# End grain cutting board



## Texasstate (Apr 2, 2020)

Customer wanted a large walnut end grain cutting board. Here are some pics from the build.


----------



## Texasstate (Apr 2, 2020)

Had this ex counter top that would work maybe ..... cut in half to accept my planer

Reactions: Like 1 | Way Cool 1


----------



## Texasstate (Apr 2, 2020)

Ended up cutting the pieces to position them different for end result

Reactions: Like 2 | Way Cool 1


----------



## Texasstate (Apr 2, 2020)

Both panels glued and planed flat

Reactions: Like 1 | Way Cool 1


----------



## Texasstate (Apr 2, 2020)

Cross cut to 2.5 in. Flipped up so endgrain showing and also flipped every other piece around.

Reactions: Like 1 | Way Cool 1


----------



## Texasstate (Apr 2, 2020)

Router planed flat on both sides

Reactions: Like 2


----------



## Texasstate (Apr 2, 2020)

Sanded to 80 grit

Reactions: Like 1 | EyeCandy! 1 | Way Cool 3


----------



## Texasstate (Apr 2, 2020)

Routed corners and top edge with a round over bit. 

Also made a smaller matching end grain board out of the scraps (only 1 in) I’m throwing in for the customer. 

a lot more sanding to go but I’m so happy with the results so far.

Reactions: Like 3 | Thank You! 1 | EyeCandy! 4 | Way Cool 4


----------



## Nature Man (Apr 2, 2020)

Thanks for sharing the process!
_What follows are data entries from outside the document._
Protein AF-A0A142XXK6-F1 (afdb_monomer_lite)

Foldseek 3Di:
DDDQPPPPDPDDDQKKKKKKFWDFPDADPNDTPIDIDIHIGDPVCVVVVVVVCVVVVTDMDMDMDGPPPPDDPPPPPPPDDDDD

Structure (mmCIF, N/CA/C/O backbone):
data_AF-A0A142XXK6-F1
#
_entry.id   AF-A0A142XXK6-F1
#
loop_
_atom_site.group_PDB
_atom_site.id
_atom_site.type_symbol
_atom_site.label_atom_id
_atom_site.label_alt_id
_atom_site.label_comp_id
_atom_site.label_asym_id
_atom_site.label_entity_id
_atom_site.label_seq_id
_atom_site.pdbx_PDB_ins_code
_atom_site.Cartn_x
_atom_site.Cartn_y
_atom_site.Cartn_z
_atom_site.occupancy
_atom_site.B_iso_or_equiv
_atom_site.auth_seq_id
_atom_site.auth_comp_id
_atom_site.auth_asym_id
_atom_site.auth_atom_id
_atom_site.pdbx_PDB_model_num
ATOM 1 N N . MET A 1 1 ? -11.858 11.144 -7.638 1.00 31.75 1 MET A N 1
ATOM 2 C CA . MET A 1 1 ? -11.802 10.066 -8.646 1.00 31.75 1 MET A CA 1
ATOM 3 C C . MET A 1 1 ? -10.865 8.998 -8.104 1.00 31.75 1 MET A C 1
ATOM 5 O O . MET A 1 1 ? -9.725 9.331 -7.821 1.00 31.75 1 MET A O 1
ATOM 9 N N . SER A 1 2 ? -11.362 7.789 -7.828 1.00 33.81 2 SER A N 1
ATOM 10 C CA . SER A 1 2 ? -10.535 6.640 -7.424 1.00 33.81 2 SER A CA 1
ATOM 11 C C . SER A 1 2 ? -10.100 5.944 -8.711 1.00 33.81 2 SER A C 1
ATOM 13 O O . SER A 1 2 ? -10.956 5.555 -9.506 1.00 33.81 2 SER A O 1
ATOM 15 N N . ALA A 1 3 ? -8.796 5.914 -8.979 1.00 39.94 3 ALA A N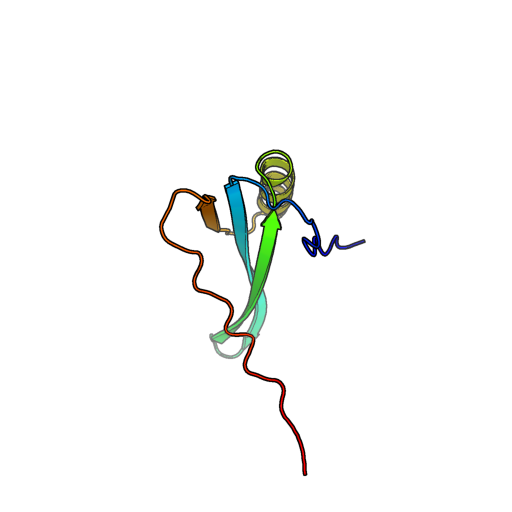 1
ATOM 16 C CA . ALA A 1 3 ? -8.251 5.259 -10.156 1.00 39.94 3 ALA A CA 1
ATOM 17 C C . ALA A 1 3 ? -8.280 3.746 -9.917 1.00 39.94 3 ALA A C 1
ATOM 19 O O . ALA A 1 3 ? -7.471 3.201 -9.175 1.00 39.94 3 ALA A O 1
ATOM 20 N N . PHE A 1 4 ? -9.259 3.073 -10.513 1.00 43.19 4 PHE A N 1
ATOM 21 C CA . PHE A 1 4 ? -9.210 1.631 -10.694 1.00 43.19 4 PHE A CA 1
ATOM 22 C C . PHE A 1 4 ? -8.229 1.362 -11.836 1.00 43.19 4 PHE A C 1
ATOM 24 O O . PHE A 1 4 ? -8.588 1.494 -13.005 1.00 43.19 4 PHE A O 1
ATOM 31 N N . THR A 1 5 ? -6.979 1.032 -11.520 1.00 47.28 5 THR A N 1
ATOM 32 C CA . THR A 1 5 ? -5.997 0.633 -12.535 1.00 47.28 5 THR A CA 1
ATOM 33 C C . THR A 1 5 ? -6.281 -0.811 -12.949 1.00 47.28 5 THR A C 1
ATOM 35 O O . THR A 1 5 ? -5.643 -1.757 -12.495 1.00 47.28 5 THR A O 1
ATOM 38 N N . THR A 1 6 ? -7.309 -1.015 -13.776 1.00 46.28 6 THR A N 1
ATOM 39 C CA . THR A 1 6 ? -7.542 -2.299 -14.442 1.00 46.28 6 THR A CA 1
ATOM 40 C C . THR A 1 6 ? -6.517 -2.419 -15.570 1.00 46.28 6 THR A C 1
ATOM 42 O O . THR A 1 6 ? -6.669 -1.801 -16.621 1.00 46.28 6 THR A O 1
ATOM 45 N N . TRP A 1 7 ? -5.432 -3.166 -15.352 1.00 53.88 7 TRP A N 1
ATOM 46 C CA . TRP A 1 7 ? -4.428 -3.425 -16.386 1.00 53.88 7 TRP A CA 1
ATOM 47 C C . TRP A 1 7 ? -5.036 -4.282 -17.507 1.00 53.88 7 TRP A C 1
ATOM 49 O O . TRP A 1 7 ? -5.108 -5.501 -17.407 1.00 53.88 7 TRP A O 1
ATOM 59 N N . THR A 1 8 ? -5.468 -3.644 -18.595 1.00 46.34 8 THR A N 1
ATOM 60 C CA . THR A 1 8 ? -5.942 -4.305 -19.828 1.00 46.34 8 THR A CA 1
ATOM 61 C C . THR A 1 8 ? -4.868 -4.353 -20.927 1.00 46.34 8 THR A C 1
ATOM 63 O O . THR A 1 8 ? -5.187 -4.470 -22.110 1.00 46.34 8 THR A O 1
ATOM 66 N N . SER A 1 9 ? -3.584 -4.202 -20.585 1.00 48.22 9 SER A N 1
ATOM 67 C CA . SER A 1 9 ? -2.512 -4.036 -21.577 1.00 48.22 9 SER A CA 1
ATOM 68 C C . SER A 1 9 ? -2.073 -5.366 -22.205 1.00 48.22 9 SER A C 1
ATOM 70 O O . SER A 1 9 ? -1.716 -6.308 -21.503 1.00 48.22 9 SER A O 1
ATOM 72 N N . LYS A 1 10 ? -1.992 -5.397 -23.545 1.00 49.78 10 LYS A N 1
ATOM 73 C CA . LYS A 1 10 ? -1.361 -6.461 -24.360 1.00 49.78 10 LYS A CA 1
ATOM 74 C C . LYS A 1 10 ? 0.107 -6.748 -23.989 1.00 49.78 10 LYS A C 1
ATOM 76 O O . LYS A 1 10 ? 0.644 -7.765 -24.422 1.00 49.78 10 LYS A O 1
ATOM 81 N N . HIS A 1 11 ? 0.743 -5.879 -23.201 1.00 55.97 11 HIS A N 1
ATOM 82 C CA . HIS A 1 11 ? 2.088 -6.049 -22.659 1.00 55.97 11 HIS A CA 1
ATOM 83 C C . HIS A 1 11 ? 2.061 -5.732 -21.156 1.00 55.97 11 HIS A C 1
ATOM 85 O O . HIS A 1 11 ? 2.092 -4.552 -20.792 1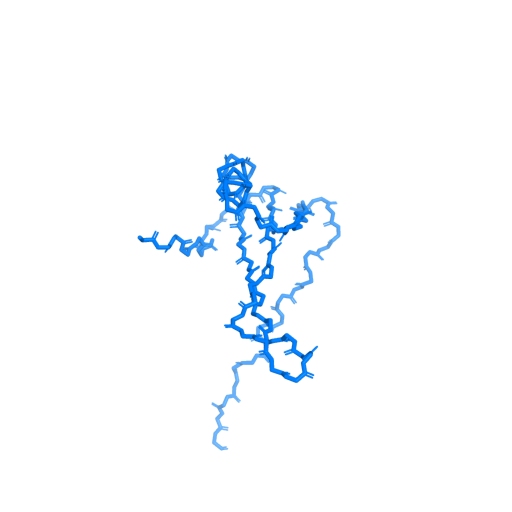.00 55.97 11 HIS A O 1
ATOM 91 N N . PRO A 1 12 ? 1.928 -6.742 -20.280 1.00 63.06 12 PRO A N 1
ATOM 92 C CA . PRO A 1 12 ? 2.023 -6.518 -18.846 1.00 63.06 12 PRO A CA 1
ATOM 93 C C . PRO A 1 12 ? 3.451 -6.073 -18.482 1.00 63.06 12 PRO A C 1
ATOM 95 O O . PRO A 1 12 ? 4.403 -6.559 -19.106 1.00 63.06 12 PRO A O 1
ATOM 98 N N . PRO A 1 13 ? 3.614 -5.168 -17.501 1.00 70.19 13 PRO A N 1
ATOM 99 C CA . PRO A 1 13 ? 4.924 -4.772 -16.993 1.00 70.19 13 PRO A CA 1
ATOM 100 C C . PRO A 1 13 ? 5.745 -5.988 -16.556 1.00 70.19 13 PRO A C 1
ATOM 102 O O . PRO A 1 13 ? 5.191 -6.988 -16.097 1.00 70.19 13 PRO A O 1
ATOM 105 N N . GLU A 1 14 ? 7.073 -5.900 -16.661 1.00 78.00 14 GLU A N 1
ATOM 106 C CA . GLU A 1 14 ? 7.960 -6.959 -16.157 1.00 78.00 14 GLU A CA 1
ATOM 107 C C . GLU A 1 14 ? 7.866 -7.119 -14.639 1.00 78.00 14 GLU A C 1
ATOM 109 O O . GLU A 1 14 ? 8.059 -8.222 -14.128 1.00 78.00 14 GLU A O 1
ATOM 114 N N . VAL A 1 15 ? 7.547 -6.026 -13.945 1.00 81.06 15 VAL A N 1
ATOM 115 C CA . VAL A 1 15 ? 7.350 -5.969 -12.501 1.00 81.06 15 VAL A CA 1
ATOM 116 C C . VAL A 1 15 ? 6.072 -5.196 -12.202 1.00 81.06 15 VAL A C 1
ATOM 118 O O . VAL A 1 15 ? 5.874 -4.088 -12.702 1.00 81.06 15 VAL A O 1
ATOM 121 N N . VAL A 1 16 ? 5.216 -5.779 -11.368 1.00 87.06 16 VAL A N 1
ATOM 122 C CA . VAL A 1 16 ? 4.021 -5.144 -10.813 1.00 87.06 16 VAL A CA 1
ATOM 123 C C . VAL A 1 16 ? 4.032 -5.268 -9.297 1.00 87.06 16 VAL A C 1
ATOM 125 O O . VAL A 1 16 ? 4.481 -6.265 -8.738 1.00 87.06 16 VAL A O 1
ATOM 128 N N . TYR A 1 17 ? 3.508 -4.259 -8.623 1.00 87.25 17 TYR A N 1
ATOM 129 C CA . TYR A 1 17 ? 3.422 -4.194 -7.175 1.00 87.25 17 TYR A CA 1
ATOM 130 C C . TYR A 1 17 ? 1.965 -4.256 -6.747 1.00 87.25 17 TYR A C 1
ATOM 132 O O . TYR A 1 17 ? 1.139 -3.479 -7.228 1.00 87.25 17 TYR A O 1
ATOM 140 N N . MET A 1 18 ? 1.656 -5.152 -5.815 1.00 91.00 18 MET A N 1
ATOM 141 C CA . MET A 1 18 ? 0.404 -5.114 -5.072 1.00 91.00 18 MET A CA 1
ATOM 142 C C . MET A 1 18 ? 0.634 -4.325 -3.788 1.00 91.00 18 MET A C 1
ATOM 144 O O . MET A 1 18 ? 1.388 -4.759 -2.915 1.00 91.00 18 MET A O 1
ATOM 148 N N . VAL A 1 19 ? -0.033 -3.184 -3.662 1.00 90.62 19 VAL A N 1
ATOM 149 C CA . VAL A 1 19 ? -0.080 -2.408 -2.422 1.00 90.62 19 VAL A CA 1
ATOM 150 C C . VAL A 1 19 ? -1.398 -2.718 -1.733 1.00 90.62 19 VAL A C 1
ATOM 152 O O . VAL A 1 19 ? -2.456 -2.546 -2.332 1.00 90.62 19 VAL A O 1
ATOM 155 N N . GLN A 1 20 ? -1.348 -3.185 -0.489 1.00 92.88 20 GLN A N 1
ATOM 156 C CA . GLN A 1 20 ? -2.520 -3.599 0.278 1.00 92.88 20 GLN A CA 1
ATOM 157 C C . GLN A 1 20 ? -2.550 -2.905 1.636 1.00 92.88 20 GLN A C 1
ATOM 159 O O . GLN A 1 20 ? -1.527 -2.837 2.317 1.00 92.88 20 GLN A O 1
ATOM 164 N N . TRP A 1 21 ? -3.726 -2.444 2.050 1.00 94.12 21 TRP A N 1
ATOM 165 C CA . TRP A 1 21 ? -3.958 -1.846 3.363 1.00 94.12 21 TRP A CA 1
ATOM 166 C C . TRP A 1 21 ? -5.347 -2.205 3.891 1.00 94.12 21 TRP A C 1
ATOM 168 O O . TRP A 1 21 ? -6.266 -2.523 3.131 1.00 94.12 21 TRP A O 1
ATOM 178 N N . ASP A 1 22 ? -5.498 -2.119 5.207 1.00 92.88 22 ASP A N 1
ATOM 179 C CA . ASP A 1 22 ? -6.746 -2.407 5.903 1.00 92.88 22 ASP A CA 1
ATOM 180 C C . ASP A 1 22 ? -7.397 -1.100 6.374 1.00 92.88 22 ASP A C 1
ATOM 182 O O . ASP A 1 22 ? -6.743 -0.207 6.911 1.00 92.88 22 ASP A O 1
ATOM 186 N N . HIS A 1 23 ? -8.705 -0.972 6.161 1.00 88.75 23 HIS A N 1
ATOM 187 C CA . HIS A 1 23 ? -9.520 0.123 6.674 1.00 88.75 23 HIS A CA 1
ATOM 188 C C . HIS A 1 23 ? -10.513 -0.429 7.694 1.00 88.75 23 HIS A C 1
ATOM 190 O O . HIS A 1 23 ? -11.281 -1.340 7.389 1.00 88.75 23 HIS A O 1
ATOM 196 N N . ILE A 1 24 ? -10.505 0.125 8.904 1.00 88.50 24 ILE A N 1
ATOM 197 C CA . ILE A 1 24 ? -11.456 -0.247 9.954 1.00 88.50 24 ILE A CA 1
ATOM 198 C C . ILE A 1 24 ? -12.728 0.573 9.719 1.00 88.50 24 ILE A C 1
ATOM 200 O O . ILE A 1 24 ? -12.729 1.781 9.944 1.00 88.50 24 ILE A O 1
ATOM 204 N N . GLU A 1 25 ? -13.792 -0.063 9.228 1.00 87.38 25 GLU A N 1
ATOM 205 C CA . GLU A 1 25 ? -15.068 0.616 8.959 1.00 87.38 25 GLU A CA 1
ATOM 206 C C . GLU A 1 25 ? -15.861 0.850 10.251 1.00 87.38 25 GLU A C 1
ATOM 208 O O . GLU A 1 25 ? -16.504 1.889 10.411 1.00 87.38 25 GLU A O 1
ATOM 213 N N . ALA A 1 26 ? -15.775 -0.085 11.197 1.00 86.00 26 ALA A N 1
ATOM 214 C CA . ALA A 1 26 ? -16.388 0.027 12.512 1.00 86.00 26 ALA A CA 1
ATOM 215 C C . ALA A 1 26 ? -15.645 -0.835 13.540 1.00 86.00 26 ALA A C 1
ATOM 217 O O . ALA A 1 26 ? -14.934 -1.778 13.198 1.00 86.00 26 ALA A O 1
ATOM 218 N N . GLU A 1 27 ? -15.847 -0.548 14.822 1.00 87.25 27 GLU A N 1
ATOM 219 C CA . GLU A 1 27 ? -15.467 -1.446 15.909 1.00 87.25 27 GLU A CA 1
ATOM 220 C C . GLU A 1 27 ? -16.684 -1.654 16.809 1.00 87.25 27 GLU A C 1
ATOM 222 O O . GLU A 1 27 ? -17.303 -0.690 17.264 1.00 87.25 27 GLU A O 1
ATOM 227 N N . ARG A 1 28 ? -17.059 -2.914 17.038 1.00 83.69 28 ARG A N 1
ATOM 228 C CA . ARG A 1 28 ? -18.193 -3.276 17.890 1.00 83.69 28 ARG A CA 1
ATOM 229 C C . ARG A 1 28 ? -17.803 -4.431 18.797 1.00 83.69 28 ARG A C 1
ATOM 231 O O . ARG A 1 28 ? -17.310 -5.452 18.327 1.00 83.69 28 ARG A O 1
ATOM 238 N N . ASP A 1 29 ? -18.020 -4.255 20.098 1.00 86.44 29 ASP A N 1
ATOM 239 C CA . ASP A 1 29 ? -17.731 -5.261 21.129 1.00 86.44 29 ASP A CA 1
ATOM 240 C C . ASP A 1 29 ? -16.278 -5.792 21.067 1.00 86.44 29 ASP A C 1
ATOM 242 O O . ASP A 1 29 ? -16.020 -6.982 21.238 1.00 86.44 29 ASP A O 1
ATOM 246 N N . GLY A 1 30 ? -15.318 -4.906 20.763 1.00 86.56 30 GLY A N 1
ATOM 247 C CA . GLY A 1 30 ? -13.893 -5.236 20.621 1.00 86.56 30 GLY A CA 1
ATOM 248 C C . GLY A 1 30 ? -13.526 -5.987 19.334 1.00 86.56 30 GLY A C 1
ATOM 249 O O . GLY A 1 30 ? -12.367 -6.356 19.146 1.00 86.56 30 GLY A O 1
ATOM 250 N N . LYS A 1 31 ? -14.487 -6.219 18.431 1.00 88.38 31 LYS A N 1
ATOM 251 C CA . LYS A 1 31 ? -14.240 -6.753 17.089 1.00 88.38 31 LYS A CA 1
ATOM 252 C C . LYS A 1 31 ? -14.214 -5.616 16.079 1.00 88.38 31 LYS A C 1
ATOM 254 O O . LYS A 1 31 ? -15.184 -4.871 15.940 1.00 88.38 31 LYS A O 1
ATOM 259 N N . LYS A 1 32 ? -13.099 -5.512 15.362 1.00 90.00 32 LYS A N 1
ATOM 260 C CA . LYS A 1 32 ? -12.933 -4.574 14.253 1.00 90.00 32 LYS A CA 1
ATOM 261 C C . LYS A 1 32 ? -13.557 -5.168 12.999 1.00 90.00 32 LYS A C 1
ATOM 263 O O . LYS A 1 32 ? -13.216 -6.284 12.614 1.00 90.00 32 LYS A O 1
ATOM 268 N N . ASP A 1 33 ? -14.455 -4.414 12.386 1.00 90.88 33 ASP A N 1
ATOM 269 C CA . ASP A 1 33 ? -14.919 -4.668 11.033 1.00 90.88 33 ASP A CA 1
ATOM 270 C C . ASP A 1 33 ? -13.890 -4.075 10.071 1.00 90.88 33 ASP A C 1
ATOM 272 O O . ASP A 1 33 ? -13.715 -2.854 9.985 1.00 90.88 33 ASP A O 1
ATOM 276 N N . VAL A 1 34 ? -13.115 -4.960 9.449 1.00 90.69 34 VAL A N 1
ATOM 277 C CA . VAL A 1 34 ? -11.954 -4.594 8.644 1.00 90.69 34 VAL A CA 1
ATOM 278 C C . VAL A 1 34 ? -12.258 -4.867 7.186 1.00 90.69 34 VAL A C 1
ATOM 280 O O . VAL A 1 34 ? -12.457 -6.011 6.776 1.00 90.69 34 VAL A O 1
ATOM 283 N N . ARG A 1 35 ? -12.194 -3.811 6.382 1.00 91.44 35 ARG A N 1
ATOM 284 C CA . ARG A 1 35 ? -12.234 -3.907 4.934 1.00 91.44 35 ARG A CA 1
ATOM 285 C C . ARG A 1 35 ? -10.833 -3.778 4.361 1.00 91.44 35 ARG A C 1
ATOM 287 O O . ARG A 1 35 ? -10.180 -2.746 4.498 1.00 91.44 35 ARG A O 1
ATOM 294 N N . ARG A 1 36 ? -10.399 -4.832 3.677 1.00 91.31 36 ARG A N 1
ATOM 295 C CA . ARG A 1 36 ? -9.105 -4.894 3.002 1.00 91.31 36 ARG A CA 1
ATOM 296 C C . ARG A 1 36 ? -9.192 -4.311 1.600 1.00 91.31 36 ARG A C 1
ATOM 298 O O . ARG A 1 36 ? -10.060 -4.695 0.816 1.00 91.31 36 ARG A O 1
ATOM 305 N N . PHE A 1 37 ? -8.264 -3.423 1.281 1.00 90.50 37 PHE A N 1
ATOM 306 C CA . PHE A 1 37 ? -8.116 -2.814 -0.032 1.00 90.50 37 PHE A CA 1
ATOM 307 C C . PHE A 1 37 ? -6.767 -3.188 -0.626 1.00 90.50 37 PHE A C 1
ATOM 309 O O . PHE A 1 37 ? -5.782 -3.318 0.097 1.00 90.50 37 PHE A O 1
ATOM 316 N N . HIS A 1 38 ? -6.722 -3.342 -1.945 1.00 89.62 38 HIS A N 1
ATOM 317 C CA . HIS A 1 38 ? -5.471 -3.489 -2.672 1.00 89.62 38 HIS A CA 1
ATOM 318 C C . HIS A 1 38 ? -5.520 -2.729 -3.996 1.00 89.62 38 HIS A C 1
ATOM 320 O O . HIS A 1 38 ? -6.586 -2.570 -4.595 1.00 89.62 38 HIS A O 1
ATOM 326 N N . VAL A 1 39 ? -4.353 -2.291 -4.458 1.00 86.88 39 VAL A N 1
ATOM 327 C CA . VAL A 1 39 ? -4.140 -1.727 -5.791 1.00 86.88 39 VAL A CA 1
ATOM 328 C C . VAL A 1 39 ? -2.920 -2.383 -6.425 1.00 86.88 39 VAL A C 1
ATOM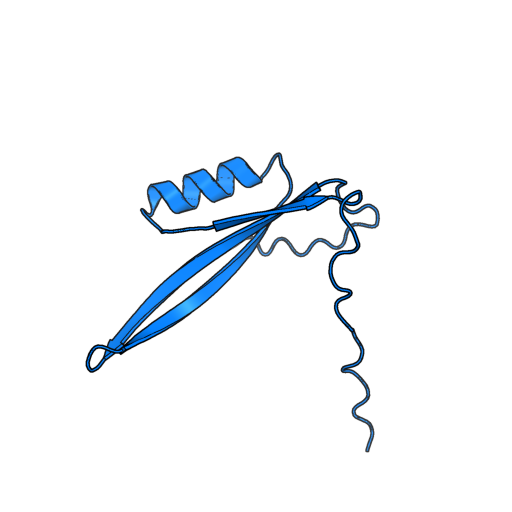 330 O O . VAL A 1 39 ? -1.933 -2.671 -5.749 1.00 86.88 39 VAL A O 1
ATOM 333 N N . TRP A 1 40 ? -3.007 -2.629 -7.728 1.00 87.44 40 TRP A N 1
ATOM 334 C CA . TRP A 1 40 ? -1.891 -3.096 -8.540 1.00 87.44 40 TRP A CA 1
ATOM 335 C C . TRP A 1 40 ? -1.307 -1.912 -9.304 1.00 87.44 40 TRP A C 1
ATOM 337 O O . TRP A 1 40 ? -2.040 -1.188 -9.981 1.00 87.44 40 TRP A O 1
ATOM 347 N N . CYS A 1 41 ? 0.001 -1.711 -9.207 1.00 83.19 41 CYS A N 1
ATOM 348 C CA . CYS A 1 41 ? 0.691 -0.580 -9.819 1.00 83.19 41 CYS A CA 1
ATOM 349 C C . CYS A 1 41 ? 2.055 -0.997 -10.384 1.00 83.19 41 CYS A C 1
ATOM 351 O O . CYS A 1 41 ? 2.608 -2.025 -10.003 1.00 83.19 41 CYS A O 1
ATOM 353 N N . ASP A 1 42 ? 2.575 -0.227 -11.335 1.00 86.75 42 ASP A N 1
ATOM 354 C CA . ASP A 1 42 ? 3.954 -0.369 -11.806 1.00 86.75 42 ASP A CA 1
ATOM 355 C C . ASP A 1 42 ? 4.934 0.373 -10.878 1.00 86.75 42 ASP A C 1
ATOM 357 O O . ASP A 1 42 ? 4.538 1.038 -9.917 1.00 86.75 42 ASP A O 1
ATOM 361 N N . ALA A 1 43 ? 6.233 0.247 -11.159 1.00 85.06 43 ALA A N 1
ATOM 362 C CA . ALA A 1 43 ? 7.285 0.882 -10.366 1.00 85.06 43 ALA A CA 1
ATOM 363 C C . ALA A 1 43 ? 7.182 2.419 -10.346 1.00 85.06 43 ALA A C 1
ATOM 365 O O . ALA A 1 43 ? 7.495 3.043 -9.332 1.00 85.06 43 ALA A O 1
ATOM 366 N N . GLU A 1 44 ? 6.739 3.030 -11.450 1.00 86.25 44 GLU A N 1
ATOM 367 C CA . GLU A 1 44 ? 6.601 4.486 -11.561 1.00 86.25 44 GLU A CA 1
ATOM 368 C C . GLU A 1 44 ? 5.464 5.006 -10.671 1.00 86.25 44 GLU A C 1
ATOM 370 O O . GLU A 1 44 ? 5.610 6.027 -9.995 1.00 86.25 44 GLU A O 1
ATOM 375 N N . SER A 1 45 ? 4.353 4.270 -10.622 1.00 87.19 45 SER A N 1
ATOM 376 C CA . SER A 1 45 ? 3.153 4.633 -9.866 1.00 87.19 45 SER A CA 1
ATOM 377 C C . SER A 1 45 ? 3.246 4.272 -8.380 1.00 87.19 45 SER A C 1
ATOM 379 O O . SER A 1 45 ? 2.625 4.941 -7.551 1.00 87.19 45 SER A O 1
ATOM 381 N N . LEU A 1 46 ? 4.046 3.260 -8.017 1.00 88.50 46 LEU A N 1
ATOM 382 C CA . LEU A 1 46 ? 4.180 2.757 -6.644 1.00 88.50 46 LEU A CA 1
ATOM 383 C C . LEU A 1 46 ? 4.477 3.867 -5.630 1.00 88.50 46 LEU A C 1
ATOM 385 O O . LEU A 1 46 ? 3.869 3.920 -4.560 1.00 88.50 46 LEU A O 1
ATOM 389 N N . LYS A 1 47 ? 5.397 4.774 -5.970 1.00 90.38 47 LYS A N 1
ATOM 390 C CA . LYS A 1 47 ? 5.784 5.871 -5.078 1.00 90.38 47 LYS A CA 1
ATOM 391 C C . LYS A 1 47 ? 4.590 6.763 -4.725 1.00 90.38 47 LYS A C 1
ATOM 393 O O . LYS A 1 47 ? 4.429 7.125 -3.563 1.00 90.38 47 LYS A O 1
ATOM 398 N N . GLY A 1 48 ? 3.738 7.076 -5.702 1.00 90.69 48 GLY A N 1
ATOM 399 C CA . GLY A 1 48 ? 2.550 7.901 -5.482 1.00 90.69 48 GLY A CA 1
ATOM 400 C C . GLY A 1 48 ? 1.524 7.225 -4.570 1.00 90.69 48 GLY A C 1
ATOM 401 O O . GLY A 1 48 ? 0.946 7.883 -3.703 1.00 90.69 48 GLY A O 1
ATOM 402 N N . GLU A 1 49 ? 1.338 5.911 -4.717 1.00 90.56 49 GLU A N 1
ATOM 403 C CA . GLU A 1 49 ? 0.444 5.130 -3.853 1.00 90.56 49 GLU A CA 1
ATOM 404 C C . GLU A 1 49 ? 0.969 5.055 -2.411 1.00 90.56 49 GLU A C 1
ATOM 406 O O . GLU A 1 49 ? 0.212 5.266 -1.461 1.00 90.56 49 GLU A O 1
ATOM 411 N N . ILE A 1 50 ? 2.276 4.844 -2.230 1.00 92.81 50 ILE A N 1
ATOM 412 C CA . ILE A 1 50 ? 2.913 4.851 -0.906 1.00 92.81 50 ILE A CA 1
ATOM 413 C C . ILE A 1 50 ? 2.759 6.220 -0.236 1.00 92.81 50 ILE A C 1
ATOM 415 O O . ILE A 1 50 ? 2.232 6.302 0.874 1.00 92.81 50 ILE A O 1
ATOM 419 N N . GLU A 1 51 ? 3.131 7.307 -0.918 1.00 93.75 51 GLU A N 1
ATOM 420 C CA . GLU A 1 51 ? 3.010 8.669 -0.380 1.00 93.75 51 GLU A CA 1
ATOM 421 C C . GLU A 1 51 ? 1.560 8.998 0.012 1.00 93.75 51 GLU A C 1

I really want to make a few of these. Chuck

Reactions: Thank You! 1


----------



## woodtickgreg (Apr 2, 2020)

Beautiful work. I love the fact that you repurposed the wood!

Reactions: Thank You! 1


----------



## ironman123 (Apr 2, 2020)

The beauty is in the board for all to see. Great job Justin.

Reactions: Thank You! 1


----------